Your assignment: Only one stretch of the data below is wanted: the lines starting at the one with "ATOM 18 C C" and ending at the one with "ATOM 27 N N", both included, given again exactly.

(Saved entries)
--------------------

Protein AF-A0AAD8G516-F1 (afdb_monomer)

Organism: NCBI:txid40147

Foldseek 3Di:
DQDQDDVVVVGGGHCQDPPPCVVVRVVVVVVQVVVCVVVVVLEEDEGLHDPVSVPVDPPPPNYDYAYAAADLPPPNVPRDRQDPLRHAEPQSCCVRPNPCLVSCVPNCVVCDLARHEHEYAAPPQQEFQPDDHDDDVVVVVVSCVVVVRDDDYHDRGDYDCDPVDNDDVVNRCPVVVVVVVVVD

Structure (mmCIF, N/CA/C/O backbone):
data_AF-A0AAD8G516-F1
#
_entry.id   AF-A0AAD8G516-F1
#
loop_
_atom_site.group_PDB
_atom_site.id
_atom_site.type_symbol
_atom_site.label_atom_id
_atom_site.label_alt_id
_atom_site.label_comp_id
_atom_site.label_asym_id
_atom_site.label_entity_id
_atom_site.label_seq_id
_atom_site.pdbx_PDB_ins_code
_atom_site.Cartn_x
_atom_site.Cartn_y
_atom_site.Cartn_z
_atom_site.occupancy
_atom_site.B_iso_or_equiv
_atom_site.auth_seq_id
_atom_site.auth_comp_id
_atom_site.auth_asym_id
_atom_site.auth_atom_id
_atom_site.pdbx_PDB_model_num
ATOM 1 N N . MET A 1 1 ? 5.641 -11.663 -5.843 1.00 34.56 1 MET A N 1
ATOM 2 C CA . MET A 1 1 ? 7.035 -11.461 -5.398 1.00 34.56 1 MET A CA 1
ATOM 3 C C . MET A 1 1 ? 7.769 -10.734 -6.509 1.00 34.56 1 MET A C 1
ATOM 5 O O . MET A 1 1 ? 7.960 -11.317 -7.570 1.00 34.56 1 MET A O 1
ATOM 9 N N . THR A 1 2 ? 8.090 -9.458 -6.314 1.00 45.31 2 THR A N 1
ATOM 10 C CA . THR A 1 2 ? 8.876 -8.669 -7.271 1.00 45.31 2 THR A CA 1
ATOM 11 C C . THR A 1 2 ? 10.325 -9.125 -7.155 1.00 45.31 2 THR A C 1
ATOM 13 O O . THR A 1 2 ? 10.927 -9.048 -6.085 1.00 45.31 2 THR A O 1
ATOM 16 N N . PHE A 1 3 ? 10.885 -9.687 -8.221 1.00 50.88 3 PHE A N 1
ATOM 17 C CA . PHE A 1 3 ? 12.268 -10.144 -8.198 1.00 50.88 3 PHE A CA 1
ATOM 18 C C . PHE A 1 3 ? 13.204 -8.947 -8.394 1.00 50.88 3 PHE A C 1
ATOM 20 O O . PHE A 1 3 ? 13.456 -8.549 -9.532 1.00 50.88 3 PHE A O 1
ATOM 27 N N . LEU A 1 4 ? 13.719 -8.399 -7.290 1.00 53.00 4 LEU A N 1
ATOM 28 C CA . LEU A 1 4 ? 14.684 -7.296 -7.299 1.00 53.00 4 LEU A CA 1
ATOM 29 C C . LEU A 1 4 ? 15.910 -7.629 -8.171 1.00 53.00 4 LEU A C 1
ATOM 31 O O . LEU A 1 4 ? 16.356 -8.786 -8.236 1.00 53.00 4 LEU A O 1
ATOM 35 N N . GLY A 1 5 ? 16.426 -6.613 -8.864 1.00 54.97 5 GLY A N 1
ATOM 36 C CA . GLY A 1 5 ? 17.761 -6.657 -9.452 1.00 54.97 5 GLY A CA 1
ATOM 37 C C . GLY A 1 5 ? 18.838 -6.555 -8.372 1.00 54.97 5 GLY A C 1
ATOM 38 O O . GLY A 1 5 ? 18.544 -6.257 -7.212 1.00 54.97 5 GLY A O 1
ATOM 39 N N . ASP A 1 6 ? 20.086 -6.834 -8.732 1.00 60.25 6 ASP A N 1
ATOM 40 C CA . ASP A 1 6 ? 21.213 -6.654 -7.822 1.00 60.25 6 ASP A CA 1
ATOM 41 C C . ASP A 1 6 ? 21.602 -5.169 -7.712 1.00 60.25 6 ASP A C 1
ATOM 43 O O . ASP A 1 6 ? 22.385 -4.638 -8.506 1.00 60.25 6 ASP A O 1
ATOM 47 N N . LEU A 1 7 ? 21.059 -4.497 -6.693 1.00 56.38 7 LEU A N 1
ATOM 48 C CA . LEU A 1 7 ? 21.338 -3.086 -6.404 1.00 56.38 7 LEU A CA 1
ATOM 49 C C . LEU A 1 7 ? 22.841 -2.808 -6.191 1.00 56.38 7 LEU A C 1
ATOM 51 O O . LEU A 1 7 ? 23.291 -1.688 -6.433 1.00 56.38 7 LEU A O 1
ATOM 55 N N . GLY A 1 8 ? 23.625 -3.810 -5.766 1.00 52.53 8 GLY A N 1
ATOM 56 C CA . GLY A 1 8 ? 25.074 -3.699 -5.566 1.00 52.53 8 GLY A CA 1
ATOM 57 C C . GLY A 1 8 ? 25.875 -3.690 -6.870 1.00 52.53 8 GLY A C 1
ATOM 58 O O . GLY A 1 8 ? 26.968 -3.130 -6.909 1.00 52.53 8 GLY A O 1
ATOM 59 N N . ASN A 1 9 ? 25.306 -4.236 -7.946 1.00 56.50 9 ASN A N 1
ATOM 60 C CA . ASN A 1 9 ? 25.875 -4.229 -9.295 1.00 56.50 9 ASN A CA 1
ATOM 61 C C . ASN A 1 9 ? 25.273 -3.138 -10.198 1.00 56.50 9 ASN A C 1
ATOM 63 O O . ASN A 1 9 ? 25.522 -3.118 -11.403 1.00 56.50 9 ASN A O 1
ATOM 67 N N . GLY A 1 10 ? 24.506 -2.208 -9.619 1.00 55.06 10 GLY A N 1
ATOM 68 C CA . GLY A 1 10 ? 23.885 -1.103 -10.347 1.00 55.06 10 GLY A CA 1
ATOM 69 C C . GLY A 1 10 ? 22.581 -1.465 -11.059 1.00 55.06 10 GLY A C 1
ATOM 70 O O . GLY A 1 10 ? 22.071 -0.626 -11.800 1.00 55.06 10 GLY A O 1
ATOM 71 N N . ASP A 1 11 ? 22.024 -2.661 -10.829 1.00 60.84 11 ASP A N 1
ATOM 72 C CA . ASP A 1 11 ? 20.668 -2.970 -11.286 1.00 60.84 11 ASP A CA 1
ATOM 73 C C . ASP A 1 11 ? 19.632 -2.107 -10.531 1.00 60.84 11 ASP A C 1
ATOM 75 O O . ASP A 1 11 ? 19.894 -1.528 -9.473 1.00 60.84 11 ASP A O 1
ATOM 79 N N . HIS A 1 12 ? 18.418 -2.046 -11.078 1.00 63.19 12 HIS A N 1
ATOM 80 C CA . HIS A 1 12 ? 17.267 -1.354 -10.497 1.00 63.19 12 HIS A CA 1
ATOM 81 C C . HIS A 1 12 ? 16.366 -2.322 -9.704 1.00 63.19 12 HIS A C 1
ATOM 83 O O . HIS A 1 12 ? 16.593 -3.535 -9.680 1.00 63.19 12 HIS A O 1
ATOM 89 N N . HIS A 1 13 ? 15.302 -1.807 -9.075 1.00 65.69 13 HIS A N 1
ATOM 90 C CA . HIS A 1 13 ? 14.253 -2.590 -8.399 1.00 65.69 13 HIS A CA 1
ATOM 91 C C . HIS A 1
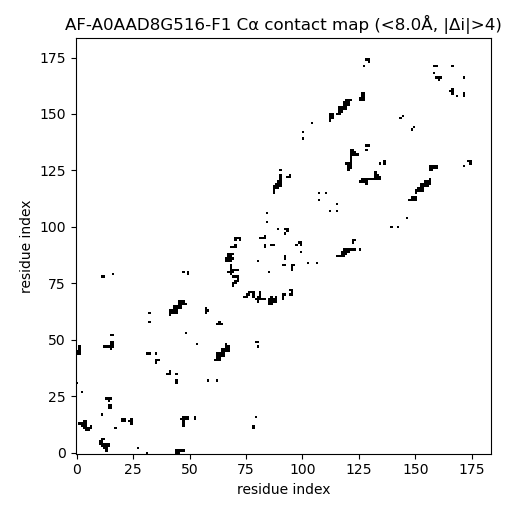 13 ? 13.378 -3.412 -9.385 1.00 65.69 13 HIS A C 1
ATOM 93 O O . HIS A 1 13 ? 12.155 -3.348 -9.362 1.00 65.69 13 HIS A O 1
ATOM 99 N N . GLY A 1 14 ? 14.000 -4.194 -10.272 1.00 69.50 14 GLY A N 1
ATOM 100 C CA . GLY A 1 14 ? 13.357 -5.007 -11.306 1.00 69.50 14 GLY A CA 1
ATOM 101 C C . GLY A 1 14 ? 13.983 -4.807 -12.691 1.00 69.50 14 GLY A C 1
ATOM 102 O O . GLY A 1 14 ? 14.790 -3.904 -12.898 1.00 69.50 14 GLY A O 1
ATOM 103 N N . PHE A 1 15 ? 13.604 -5.666 -13.645 1.00 68.38 15 PHE A N 1
ATOM 104 C CA . PHE A 1 15 ? 14.132 -5.650 -15.022 1.00 68.38 15 PHE A CA 1
ATOM 105 C C . PHE A 1 15 ? 13.124 -5.213 -16.084 1.00 68.38 15 PHE A C 1
ATOM 107 O O . PHE A 1 15 ? 13.521 -4.977 -17.218 1.00 68.38 15 PHE A O 1
ATOM 114 N N . GLY A 1 16 ? 11.833 -5.108 -15.757 1.00 63.47 16 GLY A N 1
ATOM 115 C CA . GLY A 1 16 ? 10.795 -4.897 -16.777 1.00 63.47 16 GLY A CA 1
ATOM 116 C C . GLY A 1 16 ? 10.749 -3.485 -17.377 1.00 63.47 16 GLY A C 1
ATOM 117 O O . GLY A 1 16 ? 9.990 -3.250 -18.311 1.00 63.47 16 GLY A O 1
ATOM 118 N N . ALA A 1 17 ? 11.584 -2.567 -16.882 1.00 67.50 17 ALA A N 1
ATOM 119 C CA . ALA A 1 17 ? 11.801 -1.239 -17.453 1.00 67.50 17 ALA A CA 1
ATOM 120 C C . ALA A 1 17 ? 13.287 -0.976 -17.784 1.00 67.50 17 ALA A C 1
ATOM 122 O O . ALA A 1 17 ? 13.695 0.175 -17.909 1.00 67.50 17 ALA A O 1
ATOM 123 N N . VAL A 1 18 ? 14.120 -2.024 -17.887 1.00 72.12 18 VAL A N 1
ATOM 124 C CA . VAL A 1 18 ? 15.558 -1.896 -18.188 1.00 72.12 18 VAL A CA 1
ATOM 125 C C . VAL A 1 18 ? 15.827 -2.360 -19.626 1.00 72.12 18 VAL A C 1
ATOM 127 O O . VAL A 1 18 ? 15.774 -3.567 -19.882 1.00 72.12 18 VAL A O 1
ATOM 130 N N . PRO A 1 19 ? 16.138 -1.444 -20.568 1.00 73.81 19 PRO A N 1
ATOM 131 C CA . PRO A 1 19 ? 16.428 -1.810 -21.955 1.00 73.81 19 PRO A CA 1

--------------------

Written response:
ATOM 18 C C . PHE A 1 3 ? 13.204 -8.947 -8.394 1.00 50.88 3 PHE A C 1
ATOM 20 O O . PHE A 1 3 ? 13.456 -8.549 -9.532 1.00 50.88 3 PHE A O 1
ATOM 27 N N . LEU A 1 4 ? 13.719 -8.399 -7.290 1.00 53.00 4 LEU A N 1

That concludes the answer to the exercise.